Dalam orasinya, massa juga mengungkap hasil audit sebelumnya terhadap periode 2018–2023. Mereka menyebut tim audit menemukan adanya kerugian negara dalam pengelolaan Dana Desa tersebut.

Meskipun pihak terkait telah mengembalikan sebagian dana, massa menegaskan bahwa langkah tersebut tidak serta-merta menyelesaikan persoalan hukum.

Koordinator Lapangan aksi, Ismail, menegaskan bahwa pengembalian kerugian negara tidak menghapus unsur pidana.

Ia merujuk pada Undang-Undang Nomor 1 Tahun 2023 tentang KUHP, khususnya Pasal 603, yang menyatakan bahwa pengembalian kerugian hanya dapat menjadi faktor yang meringankan hukuman.

“Pengembalian itu bukan alasan untuk menghentikan proses hukum. Jika ada unsur pidana, maka harus tetap diproses sesuai aturan yang berlaku,” tegas Ismail.

Desakan kepada Aparat Penegak Hukum

Selain mendesak BPK, massa juga meminta Kejaksaan Tinggi Sulawesi Tenggara untuk segera mengambil langkah konkret. Mereka mendorong agar Kejaksaan Negeri Konawe Selatan memanggil dan memeriksa Kepala Desa Aopa.

Menurut Ismail, pihaknya sebelumnya telah melaporkan dugaan penyimpangan tersebut kepada Inspektorat Konawe Selatan. Namun, hingga saat ini mereka belum melihat adanya tindak lanjut yang signifikan.

Karena itu, mereka menilai aparat penegak hukum harus turun langsung agar proses penanganan kasus berjalan lebih transparan dan akuntabel.

Pentingnya Transparansi Dana Desa

Massa aksi juga menyoroti pentingnya transparansi dalam pengelolaan dana desa. Mereka menilai dana desa seharusnya digunakan sepenuhnya untuk pembangunan dan kesejahteraan masyarakat.

Jika terjadi penyimpangan, dampaknya tidak hanya merugikan negara, tetapi juga menghambat pembangunan di tingkat desa.

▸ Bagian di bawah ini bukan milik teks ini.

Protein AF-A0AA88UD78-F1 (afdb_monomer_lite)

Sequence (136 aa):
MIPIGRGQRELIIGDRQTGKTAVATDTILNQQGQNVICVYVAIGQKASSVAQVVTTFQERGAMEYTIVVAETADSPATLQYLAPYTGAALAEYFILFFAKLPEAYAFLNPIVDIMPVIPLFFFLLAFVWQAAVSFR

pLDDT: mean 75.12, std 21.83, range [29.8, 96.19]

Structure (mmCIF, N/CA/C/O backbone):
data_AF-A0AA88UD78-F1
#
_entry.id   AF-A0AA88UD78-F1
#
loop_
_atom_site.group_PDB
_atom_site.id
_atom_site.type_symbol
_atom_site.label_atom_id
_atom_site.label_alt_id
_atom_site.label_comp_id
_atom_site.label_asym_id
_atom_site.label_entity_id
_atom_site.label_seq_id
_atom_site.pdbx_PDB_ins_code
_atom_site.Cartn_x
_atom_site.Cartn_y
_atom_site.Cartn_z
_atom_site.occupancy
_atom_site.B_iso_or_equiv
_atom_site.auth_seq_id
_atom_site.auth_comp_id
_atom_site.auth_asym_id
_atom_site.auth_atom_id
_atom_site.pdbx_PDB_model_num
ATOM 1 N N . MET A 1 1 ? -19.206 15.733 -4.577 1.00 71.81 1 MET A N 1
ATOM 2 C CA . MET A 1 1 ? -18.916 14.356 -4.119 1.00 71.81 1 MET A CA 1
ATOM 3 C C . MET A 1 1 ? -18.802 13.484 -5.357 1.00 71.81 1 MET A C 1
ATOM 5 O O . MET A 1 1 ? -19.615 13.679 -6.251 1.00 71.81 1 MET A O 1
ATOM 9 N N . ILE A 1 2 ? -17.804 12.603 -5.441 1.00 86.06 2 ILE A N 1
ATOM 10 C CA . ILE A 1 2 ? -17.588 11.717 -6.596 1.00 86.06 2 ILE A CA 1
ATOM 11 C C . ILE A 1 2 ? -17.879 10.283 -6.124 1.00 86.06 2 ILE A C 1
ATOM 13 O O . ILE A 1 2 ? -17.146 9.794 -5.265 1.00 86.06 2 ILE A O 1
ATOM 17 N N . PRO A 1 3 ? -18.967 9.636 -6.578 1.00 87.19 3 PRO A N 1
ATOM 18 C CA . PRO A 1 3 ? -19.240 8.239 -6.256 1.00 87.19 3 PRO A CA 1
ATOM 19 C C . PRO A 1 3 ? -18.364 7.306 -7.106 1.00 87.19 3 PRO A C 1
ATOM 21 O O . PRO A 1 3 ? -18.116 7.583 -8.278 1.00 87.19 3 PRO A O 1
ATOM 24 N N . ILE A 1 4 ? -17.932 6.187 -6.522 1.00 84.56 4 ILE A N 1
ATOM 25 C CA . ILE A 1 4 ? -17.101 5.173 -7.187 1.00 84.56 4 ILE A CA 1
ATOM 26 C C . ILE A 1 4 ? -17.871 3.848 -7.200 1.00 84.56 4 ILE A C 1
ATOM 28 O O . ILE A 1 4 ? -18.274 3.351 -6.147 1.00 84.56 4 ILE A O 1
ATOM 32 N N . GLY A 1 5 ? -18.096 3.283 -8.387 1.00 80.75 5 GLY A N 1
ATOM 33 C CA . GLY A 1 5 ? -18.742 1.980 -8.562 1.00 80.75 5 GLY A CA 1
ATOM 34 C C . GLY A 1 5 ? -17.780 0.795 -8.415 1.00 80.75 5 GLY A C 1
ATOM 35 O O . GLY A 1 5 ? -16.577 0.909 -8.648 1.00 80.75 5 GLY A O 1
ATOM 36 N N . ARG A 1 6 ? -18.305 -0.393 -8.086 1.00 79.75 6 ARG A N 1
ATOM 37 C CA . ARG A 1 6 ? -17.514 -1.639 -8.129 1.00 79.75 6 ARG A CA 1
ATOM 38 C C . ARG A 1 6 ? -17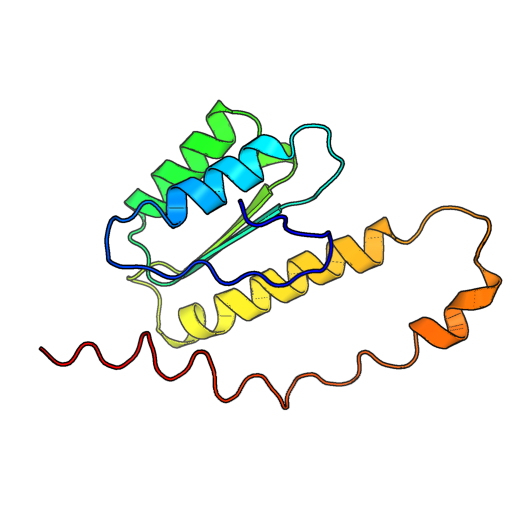.096 -1.928 -9.580 1.00 79.75 6 ARG A C 1
ATOM 40 O O . ARG A 1 6 ? -17.938 -1.925 -10.471 1.00 79.75 6 ARG A O 1
ATOM 47 N N . GLY A 1 7 ? -15.801 -2.151 -9.814 1.00 76.94 7 GLY A N 1
ATOM 48 C CA . GLY A 1 7 ? -15.217 -2.331 -11.154 1.00 76.94 7 GLY A CA 1
ATOM 49 C C . GLY A 1 7 ? -14.833 -1.032 -11.885 1.00 76.94 7 GLY A C 1
ATOM 50 O O . GLY A 1 7 ? -14.181 -1.099 -12.926 1.00 76.94 7 GLY A O 1
ATOM 51 N N . GLN A 1 8 ? -15.169 0.144 -11.343 1.00 81.25 8 GLN A N 1
ATOM 52 C CA . GLN A 1 8 ? -14.674 1.432 -11.844 1.00 81.25 8 GLN A CA 1
ATOM 53 C C . GLN A 1 8 ? -13.187 1.604 -11.504 1.00 81.25 8 GLN A C 1
ATOM 55 O O . GLN A 1 8 ? -12.724 1.191 -10.442 1.00 81.25 8 GLN A O 1
ATOM 60 N N . ARG A 1 9 ? -12.439 2.251 -12.402 1.00 88.31 9 ARG A N 1
ATOM 61 C CA . ARG A 1 9 ? -11.053 2.676 -12.169 1.00 88.31 9 ARG A CA 1
ATOM 62 C C . ARG A 1 9 ? -11.050 4.182 -11.929 1.00 88.31 9 ARG A C 1
ATOM 64 O O . ARG A 1 9 ? -11.335 4.931 -12.855 1.00 88.31 9 ARG A O 1
ATOM 71 N N . GLU A 1 10 ? -10.735 4.601 -10.707 1.00 90.19 10 GLU A N 1
ATOM 72 C CA . GLU A 1 10 ? -10.728 6.011 -10.303 1.00 90.19 10 GLU A CA 1
ATOM 73 C C . GLU A 1 10 ? -9.293 6.516 -10.082 1.00 90.19 10 GLU A C 1
ATOM 75 O O . GLU A 1 10 ? -8.479 5.830 -9.459 1.00 90.19 10 GLU A O 1
ATOM 80 N N . LEU A 1 11 ? -8.970 7.712 -10.585 1.00 91.75 11 LEU A N 1
ATOM 81 C CA . LEU A 1 11 ? -7.634 8.304 -10.463 1.00 91.75 11 LEU A CA 1
ATOM 82 C C . LEU A 1 11 ? -7.561 9.275 -9.277 1.00 91.75 11 LEU A C 1
ATOM 84 O O . LEU A 1 11 ? -8.123 10.366 -9.317 1.00 91.75 11 LEU A O 1
ATOM 88 N N . ILE A 1 12 ? -6.773 8.925 -8.258 1.00 88.94 12 ILE A N 1
ATOM 89 C CA . ILE A 1 12 ? -6.466 9.818 -7.132 1.00 88.94 12 ILE A CA 1
ATOM 90 C C . ILE A 1 12 ? -5.189 10.614 -7.450 1.00 88.94 12 ILE A C 1
ATOM 92 O O . ILE A 1 12 ? -4.073 10.144 -7.219 1.00 88.94 12 ILE A O 1
ATOM 96 N N . ILE A 1 13 ? -5.350 11.833 -7.973 1.00 91.94 13 ILE A N 1
ATOM 97 C CA . ILE A 1 13 ? -4.257 12.761 -8.316 1.00 91.94 13 ILE A CA 1
ATOM 98 C C . ILE A 1 13 ? -4.260 14.010 -7.416 1.00 91.94 13 ILE A C 1
ATOM 100 O O . ILE A 1 13 ? -5.287 14.405 -6.874 1.00 91.94 13 ILE A O 1
ATOM 104 N N . GLY A 1 14 ? -3.089 14.622 -7.234 1.00 90.69 14 GLY A N 1
ATOM 105 C CA . GLY A 1 14 ? -2.891 15.850 -6.460 1.00 90.69 14 GLY A CA 1
ATOM 106 C C . GLY A 1 14 ? -1.451 15.980 -5.965 1.00 90.69 14 GLY A C 1
ATOM 107 O O . GLY A 1 14 ? -0.669 15.032 -6.076 1.00 90.69 14 GLY A O 1
ATOM 108 N N . ASP A 1 15 ? -1.107 17.121 -5.370 1.00 93.25 15 ASP A N 1
ATOM 109 C CA . ASP A 1 15 ? 0.267 17.437 -4.953 1.00 93.25 15 ASP A CA 1
ATOM 110 C C . ASP A 1 15 ? 0.805 16.543 -3.823 1.00 93.25 15 ASP A C 1
ATOM 112 O O . ASP A 1 15 ? 0.119 15.689 -3.249 1.00 93.25 15 ASP A O 1
ATOM 116 N N . ARG A 1 16 ? 2.087 16.696 -3.487 1.00 87.56 16 ARG A N 1
ATOM 117 C CA . ARG A 1 16 ? 2.680 16.012 -2.332 1.00 87.56 16 ARG A CA 1
ATOM 118 C C . ARG A 1 16 ? 1.930 16.403 -1.046 1.00 87.56 16 ARG A C 1
ATOM 120 O O . ARG A 1 16 ? 1.541 17.547 -0.875 1.00 87.56 16 ARG A O 1
ATOM 127 N N . GLN A 1 17 ? 1.740 15.436 -0.142 1.00 84.12 17 GLN A N 1
ATOM 128 C CA . GLN A 1 17 ? 1.075 15.610 1.166 1.00 84.12 17 GLN A CA 1
ATOM 129 C C . GLN A 1 17 ? -0.421 16.010 1.150 1.00 84.12 17 GLN A C 1
ATOM 131 O O . GLN A 1 17 ? -0.995 16.198 2.215 1.00 84.12 17 GLN A O 1
ATOM 136 N N . THR A 1 18 ? -1.112 15.990 0.004 1.00 88.00 18 THR A N 1
ATOM 137 C CA . THR A 1 18 ? -2.571 16.248 -0.101 1.00 88.00 18 THR A CA 1
ATOM 138 C C . THR A 1 18 ? -3.484 15.095 0.362 1.00 88.00 18 THR A C 1
ATOM 140 O O . THR A 1 18 ? -4.640 15.011 -0.038 1.00 88.00 18 THR A O 1
ATOM 143 N N . GLY A 1 19 ? -2.989 14.164 1.183 1.00 88.69 19 GLY A N 1
ATOM 144 C CA . GLY A 1 19 ? -3.813 13.088 1.757 1.00 88.69 19 GLY A CA 1
ATOM 145 C C . GLY A 1 19 ? -4.145 11.899 0.840 1.00 88.69 19 GLY A C 1
ATOM 146 O O . GLY A 1 19 ? -4.875 11.015 1.271 1.00 88.69 19 GLY A O 1
ATOM 147 N N . LYS A 1 20 ? -3.585 11.804 -0.378 1.00 91.94 20 LYS A N 1
ATOM 148 C CA . LYS A 1 20 ? -3.849 10.692 -1.327 1.00 91.94 20 LYS A CA 1
ATOM 149 C C . LYS A 1 20 ? -3.778 9.289 -0.700 1.00 91.94 20 LYS A C 1
ATOM 151 O O . LYS A 1 20 ? -4.668 8.474 -0.916 1.00 91.94 20 LYS A O 1
ATOM 156 N N . THR A 1 21 ? -2.737 9.017 0.092 1.00 89.81 21 THR A N 1
ATOM 157 C CA . THR A 1 21 ? -2.572 7.728 0.787 1.00 89.81 21 THR A CA 1
ATOM 158 C C . THR A 1 21 ? -3.645 7.515 1.850 1.00 89.81 21 THR A C 1
ATOM 160 O O . THR A 1 21 ? -4.147 6.406 1.951 1.00 89.81 21 THR A O 1
ATOM 163 N N . ALA A 1 22 ? -4.040 8.565 2.582 1.00 90.00 22 ALA A N 1
ATOM 164 C CA . ALA A 1 22 ? -5.086 8.483 3.602 1.00 90.00 22 ALA A CA 1
ATOM 165 C C . ALA A 1 22 ? -6.437 8.095 2.983 1.00 90.00 22 ALA A C 1
ATOM 167 O O . ALA A 1 22 ? -7.070 7.159 3.451 1.00 90.00 22 ALA A O 1
ATOM 168 N N . VAL A 1 23 ? -6.816 8.712 1.854 1.00 90.81 23 VAL A N 1
ATOM 169 C CA . VAL A 1 23 ? -8.031 8.333 1.107 1.00 90.81 23 VAL A CA 1
ATOM 170 C C . VAL A 1 23 ? -8.002 6.851 0.713 1.00 90.81 23 VAL A C 1
ATOM 172 O O . VAL A 1 23 ? -9.004 6.155 0.870 1.00 90.81 23 VAL A O 1
ATOM 175 N N . ALA A 1 24 ? -6.858 6.341 0.246 1.00 91.25 24 ALA A N 1
ATOM 176 C CA . ALA A 1 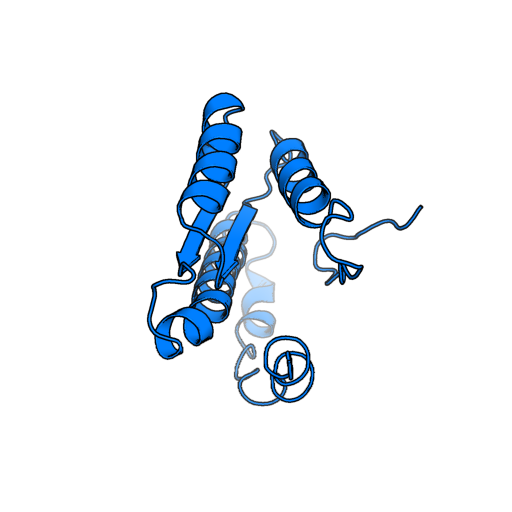24 ? -6.716 4.932 -0.117 1.00 91.25 24 ALA A CA 1
ATOM 177 C C . ALA A 1 24 ? -6.794 3.994 1.105 1.00 91.25 24 ALA A C 1
ATOM 179 O O . ALA A 1 24 ? -7.517 2.998 1.062 1.00 91.25 24 ALA A O 1
ATOM 180 N N . THR A 1 25 ? -6.103 4.311 2.206 1.00 91.50 25 THR A N 1
ATOM 181 C CA . THR A 1 25 ? -6.131 3.492 3.428 1.00 91.50 25 THR A CA 1
ATOM 182 C C . THR A 1 25 ? -7.498 3.516 4.101 1.00 91.50 25 THR A C 1
ATOM 184 O O . THR A 1 25 ? -7.993 2.461 4.480 1.00 91.50 25 THR A O 1
ATOM 187 N N . ASP A 1 26 ? -8.151 4.675 4.192 1.00 92.75 26 ASP A N 1
ATOM 188 C CA . ASP A 1 26 ? -9.489 4.805 4.780 1.00 92.75 26 ASP A CA 1
ATOM 189 C C . ASP A 1 26 ? -10.540 4.068 3.938 1.00 92.75 26 ASP A C 1
ATOM 191 O O . ASP A 1 26 ? -11.432 3.424 4.489 1.00 92.75 26 ASP A O 1
ATOM 195 N N . THR A 1 27 ? -10.397 4.074 2.606 1.00 91.50 27 THR A N 1
ATOM 196 C CA . THR A 1 27 ? -11.260 3.285 1.710 1.00 91.50 27 THR A CA 1
ATOM 197 C C . THR A 1 27 ? -11.147 1.788 1.994 1.00 91.50 27 THR A C 1
ATOM 199 O O . THR A 1 27 ? -12.179 1.118 2.047 1.00 91.50 27 THR A O 1
ATOM 202 N N . ILE A 1 28 ? -9.925 1.277 2.204 1.00 89.62 28 ILE A N 1
ATOM 203 C CA . ILE A 1 28 ? -9.663 -0.125 2.572 1.00 89.62 28 ILE A CA 1
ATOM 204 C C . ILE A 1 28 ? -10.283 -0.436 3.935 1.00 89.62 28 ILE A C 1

Oleh karena itu, mereka meminta semua pihak terkait untuk membuka data dan memberikan akses informasi kepada publik agar tidak menimbulkan kecurigaan berkepanjangan.

Ancaman Aksi Lanjutan

Di akhir aksi, massa menegaskan komitmen mereka untuk terus mengawal kasus ini. Mereka berjanji akan kembali menggelar aksi dengan jumlah massa yang lebih besar jika tuntutan tidak segera direspons.

“Ini bukan aksi terakhir. Kami akan terus mengawal sampai ada tindakan nyata dari BPK dan aparat penegak hukum,” tegas Ismail.

Massa berharap langkah cepat dari pihak berwenang dapat memberikan kepastian hukum sekaligus menjawab keresahan masyarakat terkait dugaan penyimpangan Dana Desa Aopa.

  • Penulis: Rahman
  • Editor: Nur Wayda

Komentar (1)

Silahkan tulis komentar Anda

Email Anda tidak akan dipublikasikan. Kolom yang bertanda bintang (*) wajib diisi

Rekomendasi Untuk Anda

  • INET Resmi Akuisisi PADA, Perluas Bisnis ke Layanan Outsourcing Nasional

    INET Resmi Akuisisi PADA, Perluas Bisnis ke Layanan Outsourcing Nasional

    • calendar_month Rabu, 4 Feb 2026
    • account_circle Redaksi
    • visibility 169
    • 0Komentar

    Jakarta, nalarpubliknews.com – akuisisi INET terhadap PADA menjadi langkah strategis PT Sinergi Inti Andalan Prima Tbk (INET) untuk memperkuat ekspansi bisnis. Perseroan menandatangani Conditional Sale and Purchase Agreement (CSPA) pada 28 Januari 2026. Dalam transaksi ini, INET membeli 1,69 miliar saham PT Personel Alih Daya Tbk (PADA) dari Koperasi Pegawai PT Indosat Tbk (Kopindosat). Nilai […]

  • “Polisi berjaga setelah kontak tembak dengan KKB di Dogiyai”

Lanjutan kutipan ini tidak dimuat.